Your objective =>
Look through the material below. Copy each line that contains the string "backbone".
=== Source records ===
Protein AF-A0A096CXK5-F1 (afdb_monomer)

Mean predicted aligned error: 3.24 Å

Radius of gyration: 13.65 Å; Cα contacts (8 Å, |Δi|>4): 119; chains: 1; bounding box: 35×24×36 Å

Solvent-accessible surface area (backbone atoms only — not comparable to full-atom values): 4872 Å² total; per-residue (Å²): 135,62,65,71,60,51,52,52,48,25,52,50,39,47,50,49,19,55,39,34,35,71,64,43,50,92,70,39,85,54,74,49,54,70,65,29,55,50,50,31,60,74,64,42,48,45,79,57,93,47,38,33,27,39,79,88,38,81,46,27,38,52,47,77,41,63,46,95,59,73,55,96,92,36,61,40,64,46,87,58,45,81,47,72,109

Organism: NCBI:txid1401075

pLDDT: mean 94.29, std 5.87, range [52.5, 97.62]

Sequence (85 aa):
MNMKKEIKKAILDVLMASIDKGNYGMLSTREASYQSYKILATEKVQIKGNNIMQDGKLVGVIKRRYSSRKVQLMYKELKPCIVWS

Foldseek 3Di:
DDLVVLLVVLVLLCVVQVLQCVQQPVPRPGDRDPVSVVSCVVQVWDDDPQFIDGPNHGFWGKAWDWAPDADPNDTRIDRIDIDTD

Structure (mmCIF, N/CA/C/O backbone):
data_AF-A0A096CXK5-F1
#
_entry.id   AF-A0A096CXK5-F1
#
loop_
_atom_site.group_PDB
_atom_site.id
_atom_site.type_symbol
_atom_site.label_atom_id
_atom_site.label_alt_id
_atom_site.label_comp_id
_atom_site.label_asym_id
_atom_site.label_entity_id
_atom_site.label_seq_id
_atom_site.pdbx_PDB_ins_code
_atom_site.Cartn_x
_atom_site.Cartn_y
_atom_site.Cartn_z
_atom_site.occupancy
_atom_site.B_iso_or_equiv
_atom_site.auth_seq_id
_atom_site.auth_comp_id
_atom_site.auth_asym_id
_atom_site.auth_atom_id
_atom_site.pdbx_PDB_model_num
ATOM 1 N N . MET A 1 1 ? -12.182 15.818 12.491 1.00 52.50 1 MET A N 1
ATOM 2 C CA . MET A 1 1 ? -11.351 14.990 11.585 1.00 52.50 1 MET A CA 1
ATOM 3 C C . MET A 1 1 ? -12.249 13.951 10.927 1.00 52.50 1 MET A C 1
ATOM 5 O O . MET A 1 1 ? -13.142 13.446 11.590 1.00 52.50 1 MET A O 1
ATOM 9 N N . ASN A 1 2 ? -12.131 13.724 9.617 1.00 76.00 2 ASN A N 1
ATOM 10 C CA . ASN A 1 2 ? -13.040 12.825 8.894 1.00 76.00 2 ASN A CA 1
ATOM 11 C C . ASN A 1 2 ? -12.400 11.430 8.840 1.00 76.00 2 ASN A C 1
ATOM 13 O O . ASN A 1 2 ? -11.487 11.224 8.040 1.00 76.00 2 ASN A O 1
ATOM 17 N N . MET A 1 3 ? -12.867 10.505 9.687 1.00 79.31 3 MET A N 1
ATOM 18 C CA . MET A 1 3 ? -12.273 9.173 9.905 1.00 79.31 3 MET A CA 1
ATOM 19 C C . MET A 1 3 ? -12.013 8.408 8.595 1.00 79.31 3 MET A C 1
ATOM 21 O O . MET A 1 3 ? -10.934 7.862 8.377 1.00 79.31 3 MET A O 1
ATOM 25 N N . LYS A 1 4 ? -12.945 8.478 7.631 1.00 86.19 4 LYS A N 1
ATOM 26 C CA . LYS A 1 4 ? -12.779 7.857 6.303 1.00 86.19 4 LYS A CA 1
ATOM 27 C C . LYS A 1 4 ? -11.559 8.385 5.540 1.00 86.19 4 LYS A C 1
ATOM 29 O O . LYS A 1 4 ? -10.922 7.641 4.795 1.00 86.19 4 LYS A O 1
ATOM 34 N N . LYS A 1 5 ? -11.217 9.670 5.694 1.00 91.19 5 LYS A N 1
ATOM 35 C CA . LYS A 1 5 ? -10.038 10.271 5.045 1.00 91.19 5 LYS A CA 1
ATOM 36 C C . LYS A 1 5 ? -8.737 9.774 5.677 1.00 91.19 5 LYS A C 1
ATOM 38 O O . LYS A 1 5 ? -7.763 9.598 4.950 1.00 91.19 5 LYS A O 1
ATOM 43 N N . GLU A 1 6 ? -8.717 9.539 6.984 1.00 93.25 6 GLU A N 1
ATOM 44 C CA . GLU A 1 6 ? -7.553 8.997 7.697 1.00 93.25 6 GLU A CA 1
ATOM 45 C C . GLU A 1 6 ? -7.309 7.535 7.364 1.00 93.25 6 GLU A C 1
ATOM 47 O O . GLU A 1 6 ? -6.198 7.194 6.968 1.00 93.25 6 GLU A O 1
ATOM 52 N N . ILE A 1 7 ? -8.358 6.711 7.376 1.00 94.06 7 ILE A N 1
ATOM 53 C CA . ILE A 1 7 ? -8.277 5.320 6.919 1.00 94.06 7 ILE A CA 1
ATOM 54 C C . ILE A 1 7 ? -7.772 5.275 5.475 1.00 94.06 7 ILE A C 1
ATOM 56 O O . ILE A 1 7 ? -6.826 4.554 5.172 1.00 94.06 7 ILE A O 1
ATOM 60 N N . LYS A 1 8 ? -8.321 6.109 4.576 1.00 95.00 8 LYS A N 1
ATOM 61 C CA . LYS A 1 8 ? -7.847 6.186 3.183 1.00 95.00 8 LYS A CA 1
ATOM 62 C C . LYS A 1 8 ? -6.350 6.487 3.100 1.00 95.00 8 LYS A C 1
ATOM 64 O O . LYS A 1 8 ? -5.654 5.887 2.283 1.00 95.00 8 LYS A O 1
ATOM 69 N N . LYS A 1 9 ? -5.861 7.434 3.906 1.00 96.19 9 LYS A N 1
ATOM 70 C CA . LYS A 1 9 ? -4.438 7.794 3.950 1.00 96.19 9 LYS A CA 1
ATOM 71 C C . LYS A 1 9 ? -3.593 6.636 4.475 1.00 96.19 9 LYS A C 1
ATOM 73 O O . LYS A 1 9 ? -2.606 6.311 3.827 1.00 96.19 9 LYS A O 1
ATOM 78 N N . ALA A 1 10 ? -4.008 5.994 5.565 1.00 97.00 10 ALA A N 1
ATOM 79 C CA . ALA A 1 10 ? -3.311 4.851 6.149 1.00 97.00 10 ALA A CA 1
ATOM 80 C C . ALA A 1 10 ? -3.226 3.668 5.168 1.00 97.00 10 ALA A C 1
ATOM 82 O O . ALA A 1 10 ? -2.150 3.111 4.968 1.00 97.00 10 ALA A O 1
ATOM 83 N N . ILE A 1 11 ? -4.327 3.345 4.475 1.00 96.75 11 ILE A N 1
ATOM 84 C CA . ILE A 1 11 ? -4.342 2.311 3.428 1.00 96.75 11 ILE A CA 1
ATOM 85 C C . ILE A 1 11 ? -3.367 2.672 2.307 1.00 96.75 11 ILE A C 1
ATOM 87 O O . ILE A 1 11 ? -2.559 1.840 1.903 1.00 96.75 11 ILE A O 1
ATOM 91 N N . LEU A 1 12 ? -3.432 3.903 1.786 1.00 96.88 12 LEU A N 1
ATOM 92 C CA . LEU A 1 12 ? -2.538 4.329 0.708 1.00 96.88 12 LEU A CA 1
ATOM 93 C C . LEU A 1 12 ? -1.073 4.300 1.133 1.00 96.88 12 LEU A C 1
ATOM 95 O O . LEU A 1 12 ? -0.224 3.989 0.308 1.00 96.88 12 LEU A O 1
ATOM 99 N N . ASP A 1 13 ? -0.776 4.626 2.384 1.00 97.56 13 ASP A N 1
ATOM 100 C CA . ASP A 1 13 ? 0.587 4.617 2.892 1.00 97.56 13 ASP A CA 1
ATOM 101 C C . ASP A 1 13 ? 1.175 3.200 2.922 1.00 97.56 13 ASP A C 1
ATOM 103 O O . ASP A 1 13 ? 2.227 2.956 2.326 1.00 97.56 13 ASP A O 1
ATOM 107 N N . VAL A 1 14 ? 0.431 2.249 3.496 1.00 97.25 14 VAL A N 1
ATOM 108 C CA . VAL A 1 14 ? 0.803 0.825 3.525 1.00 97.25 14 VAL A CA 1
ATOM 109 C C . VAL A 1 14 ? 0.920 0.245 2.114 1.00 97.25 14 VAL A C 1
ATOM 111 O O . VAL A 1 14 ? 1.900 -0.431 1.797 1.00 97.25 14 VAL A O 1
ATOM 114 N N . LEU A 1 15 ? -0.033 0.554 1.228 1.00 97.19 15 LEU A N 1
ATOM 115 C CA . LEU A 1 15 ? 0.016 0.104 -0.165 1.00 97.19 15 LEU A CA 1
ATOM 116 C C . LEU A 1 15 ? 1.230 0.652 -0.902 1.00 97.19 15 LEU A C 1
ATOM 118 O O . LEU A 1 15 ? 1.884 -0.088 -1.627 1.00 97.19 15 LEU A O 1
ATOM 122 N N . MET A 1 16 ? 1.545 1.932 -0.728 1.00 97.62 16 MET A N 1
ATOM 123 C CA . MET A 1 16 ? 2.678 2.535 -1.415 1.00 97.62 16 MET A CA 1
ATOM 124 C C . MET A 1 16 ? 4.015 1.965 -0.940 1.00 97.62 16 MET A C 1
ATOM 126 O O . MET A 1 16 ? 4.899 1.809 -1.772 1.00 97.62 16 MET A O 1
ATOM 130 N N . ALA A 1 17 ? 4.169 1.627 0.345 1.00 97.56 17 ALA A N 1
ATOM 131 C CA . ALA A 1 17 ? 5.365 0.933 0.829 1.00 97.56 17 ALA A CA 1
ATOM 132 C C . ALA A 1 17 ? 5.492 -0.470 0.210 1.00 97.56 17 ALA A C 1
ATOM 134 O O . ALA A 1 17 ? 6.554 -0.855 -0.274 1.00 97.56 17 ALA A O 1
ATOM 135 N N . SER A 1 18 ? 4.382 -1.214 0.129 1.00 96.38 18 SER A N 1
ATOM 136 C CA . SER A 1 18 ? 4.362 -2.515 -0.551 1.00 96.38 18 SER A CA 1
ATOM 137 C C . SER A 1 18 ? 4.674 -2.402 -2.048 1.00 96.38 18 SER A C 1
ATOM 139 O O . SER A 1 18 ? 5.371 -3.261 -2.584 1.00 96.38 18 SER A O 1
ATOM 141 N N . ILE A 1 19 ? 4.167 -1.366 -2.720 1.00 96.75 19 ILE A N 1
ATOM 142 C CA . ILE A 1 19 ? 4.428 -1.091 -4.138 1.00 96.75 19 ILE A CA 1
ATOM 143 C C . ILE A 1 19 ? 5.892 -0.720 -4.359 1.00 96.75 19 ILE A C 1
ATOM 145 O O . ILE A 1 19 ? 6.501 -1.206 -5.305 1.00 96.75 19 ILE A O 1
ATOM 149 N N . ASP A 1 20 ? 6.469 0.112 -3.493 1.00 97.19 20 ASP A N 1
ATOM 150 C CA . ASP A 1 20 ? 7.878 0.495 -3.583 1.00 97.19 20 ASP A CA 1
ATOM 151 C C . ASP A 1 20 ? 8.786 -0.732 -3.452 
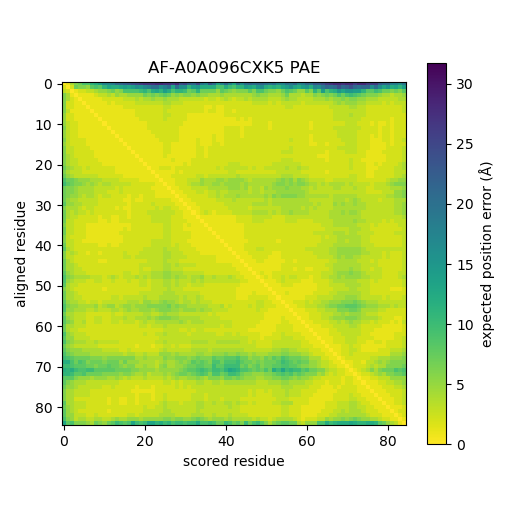1.00 97.19 20 ASP A C 1
ATOM 153 O O . ASP A 1 20 ? 9.644 -0.963 -4.303 1.00 97.19 20 ASP A O 1
ATOM 157 N N . LYS A 1 21 ? 8.497 -1.602 -2.476 1.00 96.00 21 LYS A N 1
ATOM 158 C CA . LYS A 1 21 ? 9.166 -2.899 -2.324 1.00 96.00 21 LYS A CA 1
ATOM 159 C C . LYS A 1 21 ? 8.997 -3.802 -3.546 1.00 96.00 21 LYS A C 1
ATOM 161 O O . LYS A 1 21 ? 9.959 -4.434 -3.968 1.00 96.00 21 LYS A O 1
ATOM 166 N N . GLY A 1 22 ? 7.807 -3.851 -4.146 1.00 94.50 22 GLY A N 1
ATOM 167 C CA . GLY A 1 22 ? 7.566 -4.616 -5.375 1.00 94.50 22 GLY A CA 1
ATOM 168 C C . GLY A 1 22 ? 8.303 -4.057 -6.597 1.00 94.50 22 GLY A C 1
ATOM 169 O O . GLY A 1 22 ? 8.780 -4.822 -7.428 1.00 94.50 22 GLY A O 1
ATOM 170 N N . ASN A 1 23 ? 8.425 -2.733 -6.696 1.00 95.31 23 ASN A N 1
ATOM 171 C CA . ASN A 1 23 ? 9.077 -2.049 -7.813 1.00 95.31 23 ASN A CA 1
ATOM 172 C C . ASN A 1 23 ? 10.606 -2.065 -7.735 1.00 95.31 23 ASN A C 1
ATOM 174 O O . ASN A 1 23 ? 11.257 -2.060 -8.778 1.00 95.31 23 ASN A O 1
ATOM 178 N N . TYR A 1 24 ? 11.168 -2.003 -6.528 1.00 94.62 24 TYR A N 1
ATOM 179 C CA . TYR A 1 24 ? 12.598 -1.763 -6.315 1.00 94.62 24 TYR A CA 1
ATOM 180 C C . TYR A 1 24 ? 13.302 -2.863 -5.513 1.00 94.62 24 TYR A C 1
ATOM 182 O O . TYR A 1 24 ? 14.530 -2.862 -5.426 1.00 94.62 24 TYR A O 1
ATOM 190 N N . GLY A 1 25 ? 12.568 -3.824 -4.947 1.00 93.88 25 GLY A N 1
ATOM 191 C CA . GLY A 1 25 ? 13.145 -4.918 -4.170 1.00 93.88 25 GLY A CA 1
ATOM 192 C C . GLY A 1 25 ? 13.960 -4.396 -2.987 1.00 93.88 25 GLY A C 1
ATOM 193 O O . GLY A 1 25 ? 13.449 -3.644 -2.163 1.00 93.88 25 GLY A O 1
ATOM 194 N N . MET A 1 26 ? 15.240 -4.773 -2.923 1.00 95.00 26 MET A N 1
ATOM 195 C CA . MET A 1 26 ? 16.175 -4.312 -1.884 1.00 95.00 26 MET A CA 1
ATOM 196 C C . MET A 1 26 ? 16.491 -2.809 -1.960 1.00 95.00 26 MET A C 1
ATOM 198 O O . MET A 1 26 ? 16.994 -2.254 -0.992 1.00 95.00 26 MET A O 1
ATOM 202 N N . LEU A 1 27 ? 16.197 -2.149 -3.086 1.00 94.38 27 LEU A N 1
ATOM 203 C CA . LEU A 1 27 ? 16.410 -0.710 -3.277 1.00 94.38 27 LEU A CA 1
ATOM 204 C C . LEU A 1 27 ? 15.189 0.135 -2.879 1.00 94.38 27 LEU A C 1
ATOM 206 O O . LEU A 1 27 ? 15.157 1.332 -3.164 1.00 94.38 27 LEU A O 1
ATOM 210 N N . SER A 1 28 ? 14.162 -0.465 -2.268 1.00 96.31 28 SER A N 1
ATOM 211 C CA . SER A 1 28 ? 13.013 0.289 -1.768 1.00 96.31 28 SER A CA
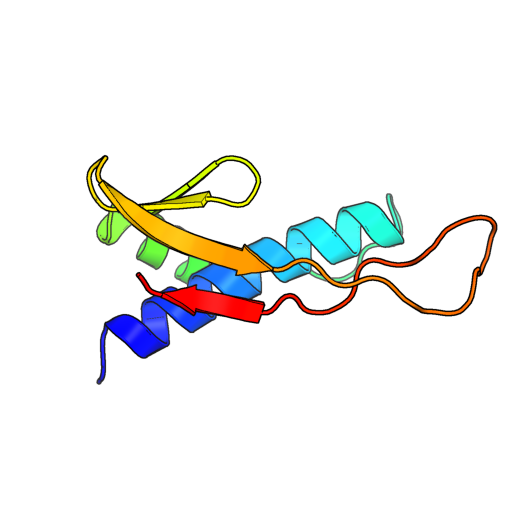 
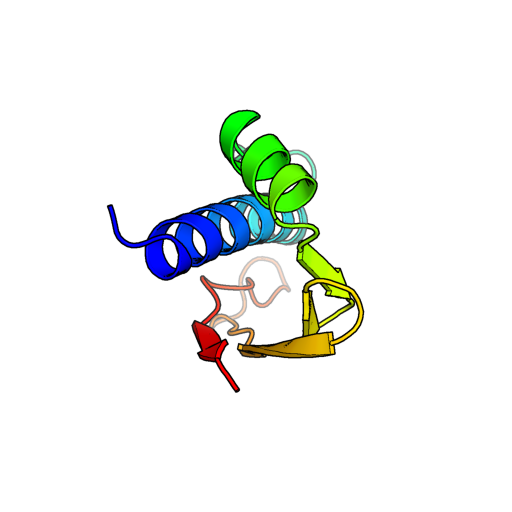1
ATOM 212 C C . SER A 1 28 ? 13.440 1.253 -0.669 1.00 96.31 28 SER A C 1
ATOM 214 O O . SER A 1 28 ? 14.130 0.858 0.267 1.00 96.31 28 SER A O 1
ATOM 216 N N . THR A 1 29 ? 12.989 2.499 -0.757 1.00 96.62 29 THR A N 1
ATOM 217 C CA . THR A 1 29 ? 13.288 3.543 0.238 1.00 96.62 29 THR A CA 1
ATOM 218 C C . THR A 1 29 ? 12.061 3.936 1.047 1.00 96.62 29 THR A C 1
ATOM 220 O O . THR A 1 29 ? 12.170 4.672 2.027 1.00 96.62 29 THR A O 1
ATOM 223 N N . ARG A 1 30 ? 10.876 3.457 0.650 1.00 96.12 30 ARG A N 1
ATOM 224 C CA . ARG A 1 30 ? 9.630 3.773 1.332 1.00 96.12 30 ARG A CA 1
ATOM 225 C C . ARG A 1 30 ? 9.231 2.692 2.324 1.00 96.12 30 ARG A C 1
ATOM 227 O O . ARG A 1 30 ? 8.939 1.559 1.950 1.00 96.12 30 ARG A O 1
ATOM 234 N N . GLU A 1 31 ? 9.024 3.124 3.559 1.00 95.69 31 GLU A N 1
ATOM 235 C CA . GLU A 1 31 ? 8.349 2.351 4.593 1.00 95.69 31 GLU A CA 1
ATOM 236 C C . GLU A 1 31 ? 7.014 2.998 4.961 1.00 95.69 31 GLU A C 1
ATOM 238 O O . GLU A 1 31 ? 6.819 4.208 4.815 1.00 95.69 31 GLU A O 1
ATOM 243 N N . ALA A 1 32 ? 6.063 2.178 5.399 1.00 96.56 32 ALA A N 1
ATOM 244 C CA . ALA A 1 32 ? 4.787 2.677 5.887 1.00 96.56 32 ALA A CA 1
ATOM 245 C C . ALA A 1 32 ? 4.922 3.110 7.346 1.00 96.56 32 ALA A C 1
ATOM 247 O O . ALA A 1 32 ? 5.612 2.465 8.136 1.00 96.56 32 ALA A O 1
ATOM 248 N N . SER A 1 33 ? 4.228 4.181 7.719 1.00 97.12 33 SER A N 1
ATOM 249 C CA . SER A 1 33 ? 4.272 4.690 9.085 1.00 97.12 33 SER A CA 1
ATOM 250 C C . SER A 1 33 ? 3.659 3.696 10.072 1.00 97.12 33 SER A C 1
ATOM 252 O O . SER A 1 33 ? 2.587 3.134 9.830 1.00 97.12 33 SER A O 1
ATOM 254 N N . TYR A 1 34 ? 4.274 3.565 11.250 1.00 97.31 34 TYR A N 1
ATOM 255 C CA . TYR A 1 34 ? 3.690 2.836 12.379 1.00 97.31 34 TYR A CA 1
ATOM 256 C C . TYR A 1 34 ? 2.271 3.326 12.716 1.00 97.31 34 TYR A C 1
ATOM 258 O O . TYR A 1 34 ? 1.377 2.527 12.994 1.00 97.31 34 TYR A O 1
ATOM 266 N N . GLN A 1 35 ? 2.027 4.637 12.611 1.00 96.56 35 GLN A N 1
ATOM 267 C CA . GLN A 1 35 ? 0.706 5.217 12.849 1.00 96.56 35 GLN A CA 1
ATOM 268 C C . GLN A 1 35 ? -0.330 4.726 11.829 1.00 96.56 35 GLN A C 1
ATOM 270 O O . GLN A 1 35 ? -1.477 4.480 12.200 1.00 96.56 35 GLN A O 1
ATOM 275 N N . SER A 1 36 ? 0.065 4.533 10.566 1.00 97.12 36 SER A N 1
ATOM 276 C CA . SER A 1 36 ? -0.808 3.963 9.535 1.00 97.12 36 SER A CA 1
ATOM 277 C C . SER A 1 36 ? -1.233 2.544 9.916 1.00 97.12 36 SER A C 1
ATOM 279 O O . SER A 1 36 ? -2.425 2.244 9.902 1.00 97.12 36 SER A O 1
ATOM 281 N N . TYR A 1 37 ? -0.293 1.695 10.344 1.00 96.69 37 TYR A N 1
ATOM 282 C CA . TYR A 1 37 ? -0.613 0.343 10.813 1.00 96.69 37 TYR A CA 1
===
Expected output =>
Solvent-accessible surface area (backbone atoms only — not comparable to full-atom values): 4872 Å² total; per-residue (Å²): 135,62,65,71,60,51,52,52,48,25,52,50,39,47,50,49,19,55,39,34,35,71,64,43,50,92,70,39,85,54,74,49,54,70,65,29,55,50,50,31,60,74,64,42,48,45,79,57,93,47,38,33,27,39,79,88,38,81,46,27,38,52,47,77,41,63,46,95,59,73,55,96,92,36,61,40,64,46,87,58,45,81,47,72,109
Structure (mmCIF, N/CA/C/O backbone):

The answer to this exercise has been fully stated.